• _WORK TO BE COMPLETED_
Although the data below contains pictures, output only the lines between those holding "ATOM 103 O O . ALA" and "ATOM 153 N N", inclusive, exactly and without those pictures.

[Records contained in a dataset]
------
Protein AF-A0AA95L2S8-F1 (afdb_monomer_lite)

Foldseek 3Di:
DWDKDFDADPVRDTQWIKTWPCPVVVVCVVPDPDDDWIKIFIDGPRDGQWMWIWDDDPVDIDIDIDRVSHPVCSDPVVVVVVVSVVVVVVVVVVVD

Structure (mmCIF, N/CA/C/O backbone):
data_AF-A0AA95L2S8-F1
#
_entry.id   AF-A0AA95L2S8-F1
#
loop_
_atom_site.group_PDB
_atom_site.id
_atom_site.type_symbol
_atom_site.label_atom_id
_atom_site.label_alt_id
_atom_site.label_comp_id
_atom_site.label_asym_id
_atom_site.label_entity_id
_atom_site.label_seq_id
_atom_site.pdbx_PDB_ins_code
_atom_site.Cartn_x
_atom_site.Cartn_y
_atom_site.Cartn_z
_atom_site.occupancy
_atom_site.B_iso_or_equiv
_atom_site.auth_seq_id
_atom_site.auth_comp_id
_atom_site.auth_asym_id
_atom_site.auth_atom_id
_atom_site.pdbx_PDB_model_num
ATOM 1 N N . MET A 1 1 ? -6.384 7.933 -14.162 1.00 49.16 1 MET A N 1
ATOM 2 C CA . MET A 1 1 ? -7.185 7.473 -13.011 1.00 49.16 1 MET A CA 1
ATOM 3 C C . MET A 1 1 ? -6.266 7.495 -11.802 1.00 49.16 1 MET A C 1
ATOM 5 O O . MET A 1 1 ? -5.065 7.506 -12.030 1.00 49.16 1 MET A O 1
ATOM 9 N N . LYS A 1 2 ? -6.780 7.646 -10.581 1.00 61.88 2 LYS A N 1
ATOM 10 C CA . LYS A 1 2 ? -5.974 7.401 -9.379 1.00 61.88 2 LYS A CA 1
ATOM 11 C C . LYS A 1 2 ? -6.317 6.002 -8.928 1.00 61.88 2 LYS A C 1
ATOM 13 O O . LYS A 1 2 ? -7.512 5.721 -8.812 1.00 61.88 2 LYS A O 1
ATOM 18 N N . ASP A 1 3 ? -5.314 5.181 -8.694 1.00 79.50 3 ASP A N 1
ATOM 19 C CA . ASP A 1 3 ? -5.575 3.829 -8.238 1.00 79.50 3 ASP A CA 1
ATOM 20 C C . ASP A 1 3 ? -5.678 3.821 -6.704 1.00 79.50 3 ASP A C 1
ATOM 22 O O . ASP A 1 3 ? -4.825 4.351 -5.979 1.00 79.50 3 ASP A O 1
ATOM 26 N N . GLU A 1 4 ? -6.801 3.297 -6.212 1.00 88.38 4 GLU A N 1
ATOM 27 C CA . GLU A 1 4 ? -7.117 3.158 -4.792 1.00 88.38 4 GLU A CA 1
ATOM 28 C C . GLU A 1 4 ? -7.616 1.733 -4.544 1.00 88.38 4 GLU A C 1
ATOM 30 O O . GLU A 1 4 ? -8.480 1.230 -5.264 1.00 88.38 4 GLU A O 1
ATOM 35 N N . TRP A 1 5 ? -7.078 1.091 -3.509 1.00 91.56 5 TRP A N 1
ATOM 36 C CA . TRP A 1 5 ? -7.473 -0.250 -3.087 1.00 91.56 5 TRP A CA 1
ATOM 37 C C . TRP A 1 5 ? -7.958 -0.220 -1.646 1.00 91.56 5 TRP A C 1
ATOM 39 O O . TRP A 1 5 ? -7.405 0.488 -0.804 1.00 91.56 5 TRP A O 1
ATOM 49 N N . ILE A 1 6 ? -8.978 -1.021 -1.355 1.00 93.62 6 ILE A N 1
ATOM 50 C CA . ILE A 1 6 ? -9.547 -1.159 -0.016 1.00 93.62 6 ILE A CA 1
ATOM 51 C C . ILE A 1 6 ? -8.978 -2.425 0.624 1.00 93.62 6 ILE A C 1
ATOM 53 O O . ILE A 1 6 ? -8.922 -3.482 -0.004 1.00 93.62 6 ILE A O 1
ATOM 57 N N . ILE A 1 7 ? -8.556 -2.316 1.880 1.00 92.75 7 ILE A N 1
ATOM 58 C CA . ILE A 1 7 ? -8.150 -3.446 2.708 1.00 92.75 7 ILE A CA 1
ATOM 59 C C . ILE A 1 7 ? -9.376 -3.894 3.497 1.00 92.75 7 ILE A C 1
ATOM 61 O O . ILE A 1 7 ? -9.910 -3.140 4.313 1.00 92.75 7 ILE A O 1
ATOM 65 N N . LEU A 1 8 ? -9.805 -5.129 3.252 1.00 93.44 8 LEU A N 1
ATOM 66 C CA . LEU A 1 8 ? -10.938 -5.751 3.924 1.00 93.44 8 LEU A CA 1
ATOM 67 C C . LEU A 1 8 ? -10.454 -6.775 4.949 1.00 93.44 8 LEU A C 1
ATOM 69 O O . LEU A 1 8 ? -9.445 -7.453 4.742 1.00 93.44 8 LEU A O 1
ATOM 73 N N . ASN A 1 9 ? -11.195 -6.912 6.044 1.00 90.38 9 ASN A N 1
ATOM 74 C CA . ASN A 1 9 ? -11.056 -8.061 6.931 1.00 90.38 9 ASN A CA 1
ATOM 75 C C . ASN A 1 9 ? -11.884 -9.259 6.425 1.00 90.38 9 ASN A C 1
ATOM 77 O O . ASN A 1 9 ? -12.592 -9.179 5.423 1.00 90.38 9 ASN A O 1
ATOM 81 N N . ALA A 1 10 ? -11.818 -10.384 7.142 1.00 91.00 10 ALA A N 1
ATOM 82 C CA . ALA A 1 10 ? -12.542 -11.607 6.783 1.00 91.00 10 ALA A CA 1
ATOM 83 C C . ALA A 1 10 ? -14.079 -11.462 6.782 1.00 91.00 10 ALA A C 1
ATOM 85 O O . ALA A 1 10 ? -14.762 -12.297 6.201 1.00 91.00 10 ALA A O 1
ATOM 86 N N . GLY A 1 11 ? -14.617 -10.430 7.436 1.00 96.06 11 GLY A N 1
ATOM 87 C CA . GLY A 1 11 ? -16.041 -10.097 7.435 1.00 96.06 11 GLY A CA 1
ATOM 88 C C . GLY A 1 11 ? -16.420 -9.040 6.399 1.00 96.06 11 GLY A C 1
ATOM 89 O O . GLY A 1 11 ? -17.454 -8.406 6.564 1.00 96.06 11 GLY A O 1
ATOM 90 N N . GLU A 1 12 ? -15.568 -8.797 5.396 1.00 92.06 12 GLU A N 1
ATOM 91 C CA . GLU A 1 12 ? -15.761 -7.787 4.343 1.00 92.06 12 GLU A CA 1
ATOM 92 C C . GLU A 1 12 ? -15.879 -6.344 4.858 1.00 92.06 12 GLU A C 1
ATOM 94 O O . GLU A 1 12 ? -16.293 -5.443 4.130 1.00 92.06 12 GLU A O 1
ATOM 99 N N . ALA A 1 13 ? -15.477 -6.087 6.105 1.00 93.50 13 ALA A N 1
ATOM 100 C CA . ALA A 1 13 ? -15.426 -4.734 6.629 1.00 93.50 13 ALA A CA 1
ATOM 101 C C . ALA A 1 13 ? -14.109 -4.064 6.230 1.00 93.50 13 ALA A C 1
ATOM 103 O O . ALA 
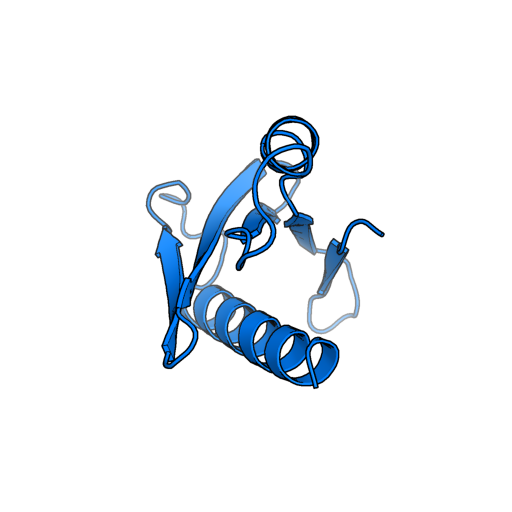A 1 13 ? -13.031 -4.660 6.329 1.00 93.50 13 ALA A O 1
ATOM 104 N N . GLU A 1 14 ? -14.202 -2.804 5.812 1.00 94.12 14 GLU A N 1
ATOM 105 C CA . GLU A 1 14 ? -13.045 -1.959 5.540 1.00 94.12 14 GLU A CA 1
ATOM 106 C C . GLU A 1 14 ? -12.240 -1.725 6.825 1.00 94.12 14 GLU A C 1
ATOM 108 O O . GLU A 1 14 ? -12.767 -1.247 7.828 1.00 94.12 14 GLU A O 1
ATOM 113 N N . ILE A 1 15 ? -10.948 -2.046 6.772 1.00 92.94 15 ILE A N 1
ATOM 114 C CA . ILE A 1 15 ? -9.987 -1.787 7.855 1.00 92.94 15 ILE A CA 1
ATOM 115 C C . ILE A 1 15 ? -8.890 -0.803 7.440 1.00 92.94 15 ILE A C 1
ATOM 117 O O . ILE A 1 15 ? -8.123 -0.328 8.277 1.00 92.94 15 ILE A O 1
ATOM 121 N N . GLY A 1 16 ? -8.806 -0.478 6.151 1.00 93.81 16 GLY A N 1
ATOM 122 C CA . GLY A 1 16 ? -7.817 0.451 5.637 1.00 93.81 16 GLY A CA 1
ATOM 123 C C . GLY A 1 16 ? -7.839 0.580 4.128 1.00 93.81 16 GLY A C 1
ATOM 124 O O . GLY A 1 16 ? -8.680 -0.004 3.446 1.00 93.81 16 GLY A O 1
ATOM 125 N N . ARG A 1 17 ? -6.903 1.366 3.602 1.00 94.62 17 ARG A N 1
ATOM 126 C CA . ARG A 1 17 ? -6.826 1.709 2.183 1.00 94.62 17 ARG A CA 1
ATOM 127 C C . ARG A 1 17 ? -5.390 1.869 1.719 1.00 94.62 17 ARG A C 1
ATOM 129 O O . ARG A 1 17 ? -4.517 2.239 2.495 1.00 94.62 17 ARG A O 1
ATOM 136 N N . ILE A 1 18 ? -5.167 1.643 0.434 1.00 93.19 18 ILE A N 1
ATOM 137 C CA . ILE A 1 18 ? -3.907 1.904 -0.255 1.00 93.19 18 ILE A CA 1
ATOM 138 C C . ILE A 1 18 ? -4.191 2.956 -1.322 1.00 93.19 18 ILE A C 1
ATOM 140 O O . ILE A 1 18 ? -5.043 2.736 -2.181 1.00 93.19 18 ILE A O 1
ATOM 144 N N . LYS A 1 19 ? -3.510 4.100 -1.255 1.00 91.06 19 LYS A N 1
ATOM 145 C CA . LYS A 1 19 ? -3.761 5.263 -2.117 1.00 91.06 19 LYS A CA 1
ATOM 146 C C . LYS A 1 19 ? -2.492 5.697 -2.827 1.00 91.06 19 LYS A C 1
ATOM 148 O O . LYS A 1 19 ? -1.475 5.930 -2.178 1.00 91.06 19 LYS A O 1
ATOM 153 N N . GLU A 1 20 ? -2.562 5.874 -4.140 1.00 86.38 20 GLU A N 1
ATOM 154 C CA . GLU A 1 20 ? -1.471 6.458 -4.922 1.00 86.38 20 GLU A CA 1
ATOM 155 C C . GLU A 1 20 ? -1.219 7.931 -4.533 1.00 86.38 20 GLU A C 1
ATOM 157 O O . GLU A 1 20 ? -2.132 8.769 -4.548 1.00 86.38 20 GLU A O 1
ATOM 162 N N . ASP A 1 21 ? 0.032 8.285 -4.227 1.00 78.31 21 ASP A N 1
ATOM 163 C CA . ASP A 1 21 ? 0.435 9.673 -4.006 1.00 78.31 21 ASP A CA 1
ATOM 164 C C . ASP A 1 21 ? 0.577 10.418 -5.340 1.00 78.31 21 ASP A C 1
ATOM 166 O O . ASP A 1 21 ? 1.628 10.475 -5.982 1.00 78.31 21 ASP A O 1
ATOM 170 N N . SER A 1 22 ? -0.523 11.038 -5.760 1.00 65.56 22 SER A N 1
ATOM 171 C CA . SER A 1 22 ? -0.595 11.738 -7.042 1.00 65.56 22 SER A CA 1
ATOM 172 C C . SER A 1 22 ? 0.101 13.109 -7.051 1.00 65.56 22 SER A C 1
ATOM 174 O O . SER A 1 22 ? 0.168 13.740 -8.110 1.00 65.56 22 SER A O 1
ATOM 176 N N . ARG A 1 23 ? 0.572 13.622 -5.900 1.00 61.88 23 ARG A N 1
ATOM 177 C CA . ARG A 1 23 ? 1.082 15.006 -5.793 1.00 61.88 23 ARG A CA 1
ATOM 178 C C . ARG A 1 23 ? 2.421 15.198 -6.502 1.00 61.88 23 ARG A C 1
ATOM 180 O O . ARG A 1 23 ? 2.642 16.250 -7.098 1.00 61.88 23 ARG A O 1
ATOM 187 N N . LEU A 1 24 ? 3.280 14.181 -6.504 1.00 60.19 24 LEU A N 1
ATOM 188 C CA . LEU A 1 24 ? 4.594 14.237 -7.152 1.00 60.19 24 LEU A CA 1
ATOM 189 C C . LEU A 1 24 ? 4.503 14.067 -8.684 1.00 60.19 24 LEU A C 1
ATOM 191 O O . LEU A 1 24 ? 5.276 14.655 -9.441 1.00 60.19 24 LEU A O 1
ATOM 195 N N . LEU A 1 25 ? 3.514 13.303 -9.153 1.00 61.03 25 LEU A N 1
ATOM 196 C CA . LEU A 1 25 ? 3.362 12.896 -10.554 1.00 61.03 25 LEU A CA 1
ATOM 197 C C . LEU A 1 25 ? 2.815 14.007 -11.455 1.00 61.03 25 LEU A C 1
ATOM 199 O O . LEU A 1 25 ? 3.195 14.088 -12.621 1.00 61.03 25 LEU A O 1
ATOM 203 N N . ALA A 1 26 ? 1.947 14.878 -10.931 1.00 61.75 26 ALA A N 1
ATOM 20
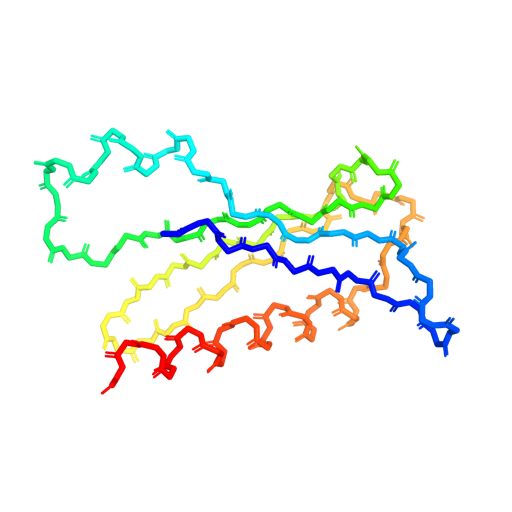4 C CA . ALA A 1 26 ? 1.320 15.943 -11.716 1.00 61.75 26 ALA A CA 1
ATOM 205 C C . ALA A 1 26 ? 2.334 16.959 -12.278 1.00 61.75 26 ALA A C 1
ATOM 207 O O . ALA A 1 26 ? 2.123 17.501 -13.362 1.00 61.75 26 ALA A O 1
ATOM 208 N N . LEU A 1 27 ? 3.448 17.187 -11.573 1.00 62.28 27 LEU A N 1
ATOM 209 C CA . LEU A 1 27 ? 4.501 18.119 -11.990 1.00 62.28 27 LEU A CA 1
ATOM 210 C C . LEU A 1 27 ? 5.494 17.485 -12.980 1.00 62.28 27 LEU A C 1
ATOM 212 O O . LEU A 1 27 ? 5.967 18.156 -13.896 1.00 62.28 27 LEU A O 1
ATOM 216 N N . LEU A 1 28 ? 5.783 16.187 -12.833 1.00 61.41 28 LEU A N 1
ATOM 217 C CA . LEU A 1 28 ? 6.796 15.475 -13.626 1.00 61.41 28 LEU A CA 1
ATOM 218 C C . LEU A 1 28 ? 6.262 14.913 -14.954 1.00 61.41 28 LEU A C 1
ATOM 220 O O . LEU A 1 28 ? 7.037 14.716 -15.891 1.00 61.41 28 LEU A O 1
ATOM 224 N N . ARG A 1 29 ? 4.937 14.735 -15.083 1.00 62.16 29 ARG A N 1
ATOM 225 C CA . ARG A 1 29 ? 4.266 14.210 -16.293 1.00 62.16 29 ARG A CA 1
ATOM 226 C C . ARG A 1 29 ? 4.499 15.061 -17.551 1.00 62.16 29 ARG A C 1
ATOM 228 O O . ARG A 1 29 ? 4.259 14.601 -18.659 1.00 62.16 29 ARG A O 1
ATOM 235 N N . ARG A 1 30 ? 4.977 16.299 -17.385 1.00 62.38 30 ARG A N 1
ATOM 236 C CA . ARG A 1 30 ? 5.268 17.241 -18.474 1.00 62.38 30 ARG A CA 1
ATOM 237 C C . ARG A 1 30 ? 6.683 17.096 -19.059 1.00 62.38 30 ARG A C 1
ATOM 239 O O . ARG A 1 30 ? 6.936 17.672 -20.110 1.00 62.38 30 ARG A O 1
ATOM 246 N N . PHE A 1 31 ? 7.582 16.340 -18.415 1.00 58.09 31 PHE A N 1
ATOM 247 C CA . PHE A 1 31 ? 9.011 16.323 -18.768 1.00 58.09 31 PHE A CA 1
ATOM 248 C C . PHE A 1 31 ? 9.634 14.934 -19.004 1.00 58.09 31 PHE A C 1
ATOM 250 O O . PHE A 1 31 ? 10.758 14.880 -19.493 1.00 58.09 31 PHE A O 1
ATOM 257 N N . LEU A 1 32 ? 8.959 13.818 -18.692 1.00 59.44 32 LEU A N 1
ATOM 258 C CA . LEU A 1 32 ? 9.567 12.477 -18.751 1.00 59.44 32 LEU A CA 1
ATOM 259 C C . LEU A 1 32 ? 8.657 11.460 -19.463 1.00 59.44 32 LEU A C 1
ATOM 261 O O . LEU A 1 32 ? 7.584 11.126 -18.969 1.00 59.44 32 LEU A O 1
ATOM 265 N N . SER A 1 33 ? 9.106 10.938 -20.611 1.00 55.72 33 SER A N 1
ATOM 266 C CA . SER A 1 33 ? 8.439 9.890 -21.408 1.00 55.72 33 SER A CA 1
ATOM 267 C C . SER A 1 33 ? 8.848 8.458 -21.017 1.00 55.72 33 SER A C 1
ATOM 269 O O . SER A 1 33 ? 8.646 7.526 -21.789 1.00 55.72 33 SER A O 1
ATOM 271 N N . SER A 1 34 ? 9.456 8.265 -19.844 1.00 55.81 34 SER A N 1
ATOM 272 C CA . SER A 1 34 ? 10.007 6.984 -19.391 1.00 55.81 34 SER A CA 1
ATOM 273 C C . SER A 1 34 ? 9.670 6.769 -17.918 1.00 55.81 34 SER A C 1
ATOM 275 O O . SER A 1 34 ? 10.133 7.542 -17.086 1.00 55.81 34 SER A O 1
ATOM 277 N N . LEU A 1 35 ? 8.887 5.722 -17.625 1.00 60.00 35 LEU A N 1
ATOM 278 C CA . LEU A 1 35 ? 8.755 5.046 -16.323 1.00 60.00 35 LEU A CA 1
ATOM 279 C C . LEU A 1 35 ? 8.714 5.973 -15.102 1.00 60.00 35 LEU A C 1
ATOM 281 O O . LEU A 1 35 ? 9.735 6.257 -14.474 1.00 60.00 35 LEU A O 1
ATOM 285 N N . ILE A 1 36 ? 7.515 6.414 -14.731 1.00 67.69 36 ILE A N 1
ATOM 286 C CA . ILE A 1 36 ? 7.359 7.273 -13.563 1.00 67.69 36 ILE A CA 1
ATOM 287 C C . ILE A 1 36 ? 7.271 6.396 -12.301 1.00 67.69 36 ILE A C 1
ATOM 289 O O . ILE A 1 36 ? 6.418 5.510 -12.255 1.00 67.69 36 ILE A O 1
ATOM 293 N N . PRO A 1 37 ? 8.124 6.614 -11.282 1.00 72.69 37 PRO A N 1
ATOM 294 C CA . PRO A 1 37 ? 8.030 5.891 -10.018 1.00 72.69 37 PRO A CA 1
ATOM 295 C C . PRO A 1 37 ? 6.667 6.113 -9.361 1.00 72.69 37 PRO A C 1
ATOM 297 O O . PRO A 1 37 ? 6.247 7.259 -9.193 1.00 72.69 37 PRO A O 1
------
• _YOUR SOLUTION_
ATOM 103 O O . ALA 
A 1 13 ? -13.031 -4.660 6.329 1.00 93.50 13 ALA A O 1
ATOM 104 N N . GLU A 1 14 ? -14.202 -2.804 5.812 1.00 94.12 14 GLU A N 1
ATOM 105 C CA . GLU A 1 14 ? -13.045 -1.959 5.540 1.00 94.12 14 GLU A CA 1
ATOM 106 C C . GLU A 1 14 ? -12.240 -1.725 6.825 1.00 94.12 14 GLU A C 1
ATOM 108 O O . GLU A 1 14 ? -12.767 -1.247 7.828 1.00 94.12 14 GLU A O 1
ATOM 113 N N . ILE A 1 15 ? -10.948 -2.046 6.772 1.00 92.94 15 ILE A N 1
ATOM 114 C CA . ILE A 1 15 ? -9.987 -1.787 7.855 1.00 92.94 15 ILE A CA 1
ATOM 115 C C . ILE A 1 15 ? -8.890 -0.803 7.440 1.00 92.94 15 ILE A C 1
ATOM 117 O O . ILE A 1 15 ? -8.123 -0.328 8.277 1.00 92.94 15 ILE A O 1
ATOM 121 N N . GLY A 1 16 ? -8.806 -0.478 6.151 1.00 93.81 16 GLY A N 1
ATOM 122 C CA . GLY A 1 16 ? -7.817 0.451 5.637 1.00 93.81 16 GLY A CA 1
ATOM 123 C C . GLY A 1 16 ? -7.839 0.580 4.128 1.00 93.81 16 GLY A C 1
ATOM 124 O O . GLY A 1 16 ? -8.680 -0.004 3.446 1.00 93.81 16 GLY A O 1
ATOM 125 N N . ARG A 1 17 ? -6.903 1.366 3.602 1.00 94.62 17 ARG A N 1
ATOM 126 C CA . ARG A 1 17 ? -6.826 1.709 2.183 1.00 94.62 17 ARG A CA 1
ATOM 127 C C . ARG A 1 17 ? -5.390 1.869 1.719 1.00 94.62 17 ARG A C 1
ATOM 129 O O . ARG A 1 17 ? -4.517 2.239 2.495 1.00 94.62 17 ARG A O 1
ATOM 136 N N . ILE A 1 18 ? -5.167 1.643 0.434 1.00 93.19 18 ILE A N 1
ATOM 137 C CA . ILE A 1 18 ? -3.907 1.904 -0.255 1.00 93.19 18 ILE A CA 1
ATOM 138 C C . ILE A 1 18 ? -4.191 2.956 -1.322 1.00 93.19 18 ILE A C 1
ATOM 140 O O . ILE A 1 18 ? -5.043 2.736 -2.181 1.00 93.19 18 ILE A O 1
ATOM 144 N N . LYS A 1 19 ? -3.510 4.100 -1.255 1.00 91.06 19 LYS A N 1
ATOM 145 C CA . LYS A 1 19 ? -3.761 5.263 -2.117 1.00 91.06 19 LYS A CA 1
ATOM 146 C C . LYS A 1 19 ? -2.492 5.697 -2.827 1.00 91.06 19 LYS A C 1
ATOM 148 O O . LYS A 1 19 ? -1.475 5.930 -2.178 1.00 91.06 19 LYS A O 1
ATOM 153 N N . GLU A 1 20 ? -2.562 5.874 -4.140 1.00 86.38 20 GLU A N 1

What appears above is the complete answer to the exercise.